Cerner’s $1.3 billion cash acquisition of Siemens Health Services was announced last August, approved by regulators in the fall and sealed with a wire transfer last week.
Even without the Siemens acquisition, Cerner was pedaling a healthy growth cycle. It reported hiring 1,645 associates last year, passing a 10,000 milestone in the Kansas City area alone. That’s about 3,000 more than work for Sprint in the metro area.
With Siemens Health, Cerner gained about 5,000 workers, boosting worldwide employment to more than 21,000. Most of the former Siemens Health employees are based in Malvern, Pa., with no current relocation plans announced.
Cerner says it has clients in 18,000 hospitals, physicians’ offices, ambulatory care centers and pharmacies in more than 30 countries. It claims the top spot in its health technology industry over its biggest competitor, privately owned Epic Systems, which does not release financial information as publicly traded Cerner does.

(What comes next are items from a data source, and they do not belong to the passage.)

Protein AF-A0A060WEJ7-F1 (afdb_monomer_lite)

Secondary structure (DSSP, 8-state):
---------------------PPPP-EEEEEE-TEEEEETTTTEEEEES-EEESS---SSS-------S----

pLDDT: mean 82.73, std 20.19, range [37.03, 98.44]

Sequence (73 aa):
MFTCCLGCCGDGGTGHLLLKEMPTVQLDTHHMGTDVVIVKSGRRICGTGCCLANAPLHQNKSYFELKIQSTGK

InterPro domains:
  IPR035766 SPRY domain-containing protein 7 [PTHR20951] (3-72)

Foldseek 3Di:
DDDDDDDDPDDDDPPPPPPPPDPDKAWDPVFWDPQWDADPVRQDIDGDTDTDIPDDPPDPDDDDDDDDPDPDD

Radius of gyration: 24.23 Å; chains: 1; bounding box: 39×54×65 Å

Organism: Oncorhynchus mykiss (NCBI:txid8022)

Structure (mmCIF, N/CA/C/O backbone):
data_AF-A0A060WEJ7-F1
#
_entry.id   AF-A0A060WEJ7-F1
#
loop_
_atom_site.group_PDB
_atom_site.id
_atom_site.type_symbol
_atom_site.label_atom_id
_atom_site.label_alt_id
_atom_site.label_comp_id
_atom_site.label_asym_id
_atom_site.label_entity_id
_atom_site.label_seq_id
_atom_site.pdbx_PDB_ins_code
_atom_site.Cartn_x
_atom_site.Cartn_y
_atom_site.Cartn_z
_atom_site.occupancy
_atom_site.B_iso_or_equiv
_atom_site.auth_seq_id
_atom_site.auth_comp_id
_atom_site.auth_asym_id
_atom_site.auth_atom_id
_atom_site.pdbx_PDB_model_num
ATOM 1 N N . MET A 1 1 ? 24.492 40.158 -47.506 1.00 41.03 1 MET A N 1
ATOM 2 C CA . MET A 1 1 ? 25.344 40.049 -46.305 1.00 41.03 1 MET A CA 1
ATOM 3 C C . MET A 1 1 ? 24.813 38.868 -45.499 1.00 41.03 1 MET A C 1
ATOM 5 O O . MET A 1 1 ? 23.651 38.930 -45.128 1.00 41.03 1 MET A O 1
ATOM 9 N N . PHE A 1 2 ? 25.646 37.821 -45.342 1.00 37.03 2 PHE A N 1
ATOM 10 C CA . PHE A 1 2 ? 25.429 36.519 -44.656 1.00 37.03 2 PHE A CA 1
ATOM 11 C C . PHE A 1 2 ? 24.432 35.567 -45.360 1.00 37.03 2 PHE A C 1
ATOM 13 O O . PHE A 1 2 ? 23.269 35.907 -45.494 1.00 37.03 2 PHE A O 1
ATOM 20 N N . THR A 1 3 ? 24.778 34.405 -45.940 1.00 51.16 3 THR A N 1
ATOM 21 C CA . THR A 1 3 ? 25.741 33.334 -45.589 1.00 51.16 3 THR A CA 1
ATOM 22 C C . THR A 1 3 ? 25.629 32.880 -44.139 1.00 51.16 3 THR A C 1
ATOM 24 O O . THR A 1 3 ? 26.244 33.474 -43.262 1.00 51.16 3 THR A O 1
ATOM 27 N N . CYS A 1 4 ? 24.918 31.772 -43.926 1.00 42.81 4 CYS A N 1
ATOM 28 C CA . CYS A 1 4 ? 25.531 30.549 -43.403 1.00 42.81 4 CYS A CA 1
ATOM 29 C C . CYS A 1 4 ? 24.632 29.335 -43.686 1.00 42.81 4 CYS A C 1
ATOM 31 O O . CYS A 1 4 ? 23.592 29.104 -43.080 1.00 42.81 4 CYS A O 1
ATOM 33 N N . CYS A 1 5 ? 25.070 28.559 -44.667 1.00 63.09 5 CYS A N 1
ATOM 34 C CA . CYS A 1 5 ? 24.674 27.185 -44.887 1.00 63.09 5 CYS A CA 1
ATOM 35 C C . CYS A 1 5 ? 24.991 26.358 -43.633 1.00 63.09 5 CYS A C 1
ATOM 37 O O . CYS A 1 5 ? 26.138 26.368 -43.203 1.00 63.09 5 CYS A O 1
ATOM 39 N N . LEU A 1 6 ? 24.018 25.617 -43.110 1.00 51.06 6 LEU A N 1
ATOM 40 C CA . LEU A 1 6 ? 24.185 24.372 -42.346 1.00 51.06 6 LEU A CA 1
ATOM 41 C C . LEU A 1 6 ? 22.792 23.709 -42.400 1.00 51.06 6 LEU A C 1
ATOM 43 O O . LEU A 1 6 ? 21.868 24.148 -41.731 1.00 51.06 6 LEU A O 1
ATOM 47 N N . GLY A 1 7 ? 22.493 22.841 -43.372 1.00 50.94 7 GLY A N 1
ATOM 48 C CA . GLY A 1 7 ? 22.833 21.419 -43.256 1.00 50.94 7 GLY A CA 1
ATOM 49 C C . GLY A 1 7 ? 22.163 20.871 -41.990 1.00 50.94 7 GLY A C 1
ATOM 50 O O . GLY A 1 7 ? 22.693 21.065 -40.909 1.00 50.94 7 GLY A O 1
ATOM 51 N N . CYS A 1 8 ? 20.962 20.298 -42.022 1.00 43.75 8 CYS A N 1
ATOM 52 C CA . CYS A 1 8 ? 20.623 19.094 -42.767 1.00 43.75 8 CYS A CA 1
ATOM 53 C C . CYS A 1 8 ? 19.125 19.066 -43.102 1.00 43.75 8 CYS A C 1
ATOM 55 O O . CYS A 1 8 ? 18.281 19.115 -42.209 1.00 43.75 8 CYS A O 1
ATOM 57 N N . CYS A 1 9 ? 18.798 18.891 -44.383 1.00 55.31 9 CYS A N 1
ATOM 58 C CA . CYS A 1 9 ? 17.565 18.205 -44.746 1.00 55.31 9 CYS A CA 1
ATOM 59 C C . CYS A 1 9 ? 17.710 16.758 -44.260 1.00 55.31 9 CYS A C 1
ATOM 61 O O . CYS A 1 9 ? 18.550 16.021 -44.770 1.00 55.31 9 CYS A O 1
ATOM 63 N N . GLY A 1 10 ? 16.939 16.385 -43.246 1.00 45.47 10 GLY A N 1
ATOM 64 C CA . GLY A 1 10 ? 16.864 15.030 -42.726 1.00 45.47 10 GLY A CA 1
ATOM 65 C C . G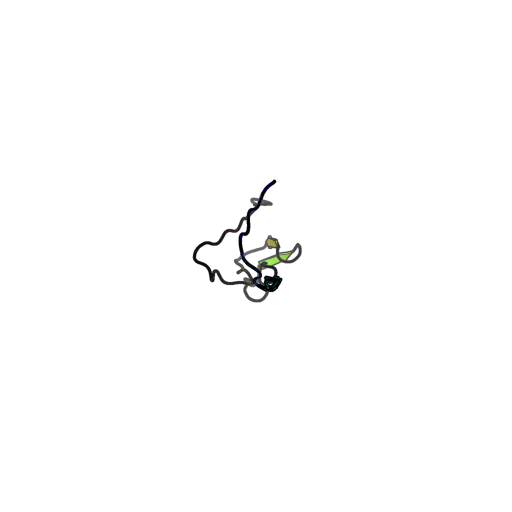LY A 1 10 ? 15.457 14.792 -42.216 1.00 45.47 10 GLY A C 1
ATOM 66 O O . GLY A 1 10 ? 15.155 15.090 -41.066 1.00 45.47 10 GLY A O 1
ATOM 67 N N . ASP A 1 11 ? 14.608 14.318 -43.120 1.00 53.88 11 ASP A N 1
ATOM 68 C CA . ASP A 1 11 ? 13.349 13.643 -42.833 1.00 53.88 11 ASP A CA 1
ATOM 69 C C . ASP A 1 11 ? 13.535 12.680 -41.645 1.00 53.88 11 ASP A C 1
ATOM 71 O O . ASP A 1 11 ? 14.315 11.731 -41.706 1.00 53.88 11 ASP A O 1
ATOM 75 N N . GLY A 1 12 ? 12.899 12.985 -40.519 1.00 52.56 12 GLY A N 1
ATOM 76 C CA . GLY A 1 12 ? 13.029 12.226 -39.282 1.00 52.56 12 GLY A CA 1
ATOM 77 C C . GLY A 1 12 ? 11.696 12.278 -38.571 1.00 52.56 12 GLY A C 1
ATOM 78 O O . GLY A 1 12 ? 11.433 13.215 -37.823 1.00 52.56 12 GLY A O 1
ATOM 79 N N . GLY A 1 13 ? 10.836 11.318 -38.914 1.00 51.59 13 GLY A N 1
ATOM 80 C CA . GLY A 1 13 ? 9.411 11.318 -38.624 1.00 51.59 13 GLY A CA 1
ATOM 81 C C . GLY A 1 13 ? 9.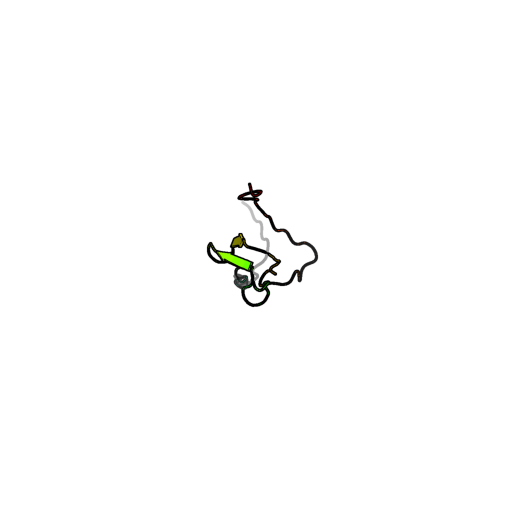041 11.776 -37.216 1.00 51.59 13 GLY A C 1
ATOM 82 O O . GLY A 1 13 ? 9.693 11.451 -36.224 1.00 51.59 13 GLY A O 1
ATOM 83 N N . THR A 1 14 ? 7.912 12.476 -37.136 1.00 50.25 14 THR A N 1
ATOM 84 C CA . THR A 1 14 ? 7.147 12.698 -35.909 1.00 50.25 14 THR A CA 1
ATOM 85 C C . THR A 1 14 ? 6.603 11.359 -35.400 1.00 50.25 14 THR A C 1
ATOM 87 O O . THR A 1 14 ? 5.404 11.092 -35.429 1.00 50.25 14 THR A O 1
ATOM 90 N N . GLY A 1 15 ? 7.493 10.472 -34.967 1.00 55.50 15 GLY A N 1
ATOM 91 C CA . GLY A 1 15 ? 7.152 9.290 -34.205 1.00 55.50 15 GLY A CA 1
ATOM 92 C C . GLY A 1 15 ? 6.815 9.736 -32.794 1.00 55.50 15 GLY A C 1
ATOM 93 O O . GLY A 1 15 ? 7.654 9.649 -31.902 1.00 55.50 15 GLY A O 1
ATOM 94 N N . HIS A 1 16 ? 5.593 10.226 -32.576 1.00 56.12 16 HIS A N 1
ATOM 95 C CA . HIS A 1 16 ? 5.017 10.153 -31.240 1.00 56.12 16 HIS A CA 1
ATOM 96 C C . HIS A 1 16 ? 5.013 8.668 -30.872 1.00 56.12 16 HIS A C 1
ATOM 98 O O . HIS A 1 16 ? 4.187 7.902 -31.367 1.00 56.12 16 HIS A O 1
ATOM 104 N N . LEU A 1 17 ? 5.980 8.242 -30.053 1.00 58.28 17 LEU A N 1
ATOM 105 C CA . LEU A 1 17 ? 5.900 6.962 -29.367 1.00 58.28 17 LEU A CA 1
ATOM 106 C C . LEU A 1 17 ? 4.570 6.980 -28.620 1.00 58.28 17 LEU A C 1
ATOM 108 O O . LEU A 1 17 ? 4.398 7.756 -27.679 1.00 58.28 17 LEU A O 1
ATOM 112 N N . LEU A 1 18 ? 3.620 6.162 -29.075 1.00 57.59 18 LEU A N 1
ATOM 113 C CA . LEU A 1 18 ? 2.419 5.868 -28.316 1.00 57.59 18 LEU A CA 1
ATOM 114 C C . LEU A 1 18 ? 2.913 5.249 -27.010 1.00 57.59 18 LEU A C 1
ATOM 116 O O . LEU A 1 18 ? 3.302 4.080 -26.982 1.00 57.59 18 LEU A O 1
ATOM 120 N N . LEU A 1 19 ? 2.990 6.056 -25.949 1.00 63.25 19 LEU A N 1
ATOM 121 C CA . LEU A 1 19 ? 3.235 5.543 -24.613 1.00 63.25 19 LEU A CA 1
ATOM 122 C C . LEU A 1 19 ? 2.142 4.509 -24.387 1.00 63.25 19 LEU A C 1
ATOM 124 O O . LEU A 1 19 ? 0.963 4.858 -24.358 1.00 63.25 19 LEU A O 1
ATOM 128 N N . LYS A 1 20 ? 2.536 3.232 -24.327 1.00 65.88 20 LYS A N 1
ATOM 129 C CA . LYS A 1 20 ? 1.628 2.138 -24.004 1.00 65.88 20 LYS A CA 1
ATOM 130 C C . LYS A 1 20 ? 0.868 2.573 -22.762 1.00 65.88 20 LYS A C 1
ATOM 132 O O . LYS A 1 20 ? 1.501 2.819 -21.735 1.00 65.88 20 LYS A O 1
ATOM 137 N N . GLU A 1 21 ? -0.448 2.714 -22.890 1.00 69.31 21 GLU A N 1
ATOM 138 C CA . GLU A 1 21 ? -1.302 3.083 -21.772 1.00 69.31 21 GLU A CA 1
ATOM 139 C C . GLU A 1 21 ? -1.001 2.109 -20.634 1.00 69.31 21 GLU A C 1
ATOM 141 O O . GLU A 1 21 ? -1.159 0.890 -20.769 1.00 69.31 21 GLU A O 1
ATOM 146 N N . MET A 1 22 ? -0.413 2.634 -19.560 1.00 72.12 22 MET A N 1
ATOM 147 C CA . MET A 1 22 ? -0.060 1.806 -18.424 1.00 72.12 22 MET A CA 1
ATOM 148 C C . MET A 1 22 ? -1.359 1.479 -17.692 1.00 72.12 22 MET A C 1
ATOM 150 O O . M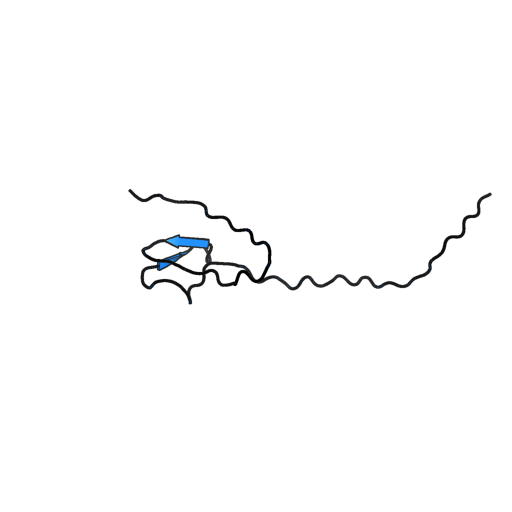ET A 1 22 ? -2.109 2.400 -17.359 1.00 72.12 22 MET A O 1
ATOM 154 N N . PRO A 1 23 ? -1.650 0.191 -17.448 1.00 78.25 23 PRO A N 1
ATOM 155 C CA . PRO A 1 23 ? -2.861 -0.184 -16.744 1.00 78.25 23 PRO A CA 1
ATOM 156 C C . PRO A 1 23 ? -2.865 0.457 -15.356 1.00 78.25 23 PRO A C 1
ATOM 158 O O . PRO A 1 23 ? -1.822 0.600 -14.712 1.00 78.25 23 PRO A O 1
ATOM 161 N N . THR A 1 24 ? -4.052 0.840 -14.891 1.00 92.12 24 THR A N 1
ATOM 162 C CA . THR A 1 24 ? -4.203 1.410 -13.551 1.00 92.12 24 THR A CA 1
ATOM 163 C C . THR A 1 24 ? -3.791 0.368 -12.510 1.00 92.12 24 THR A C 1
ATOM 165 O O . THR A 1 24 ? -4.394 -0.706 -12.422 1.00 92.12 24 THR A O 1
ATOM 168 N N . VAL A 1 25 ? -2.762 0.693 -11.724 1.00 95.75 25 VAL A N 1
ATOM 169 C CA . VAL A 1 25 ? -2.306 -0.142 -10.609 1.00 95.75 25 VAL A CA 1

Both companies sell software and consulting services to health care providers. Combined, the company will pour more than $650 million into annual research and development investment, officers pledged.
“Software is never finished,” Burke said in an interview last week.
Cerner has just begun the earthmoving stage to develop its fourth major office campus in the Kansas City area. It broke ground this winter on a planned $4.45 billion development in south Kansas City on the former Bannister Mall site. Within the decade, the site is intended to house 16,000 new Cerner workers.
Cerner officers said work on the south Kansas City campus and upgrading some former Siemens assets will affect capital expenditures for the next two years. But, Naughton said, Cerner still expects to have more free cash flow in 2015 and 2016.
Cerner shares closed Tuesday at $67.41, up 54 cents.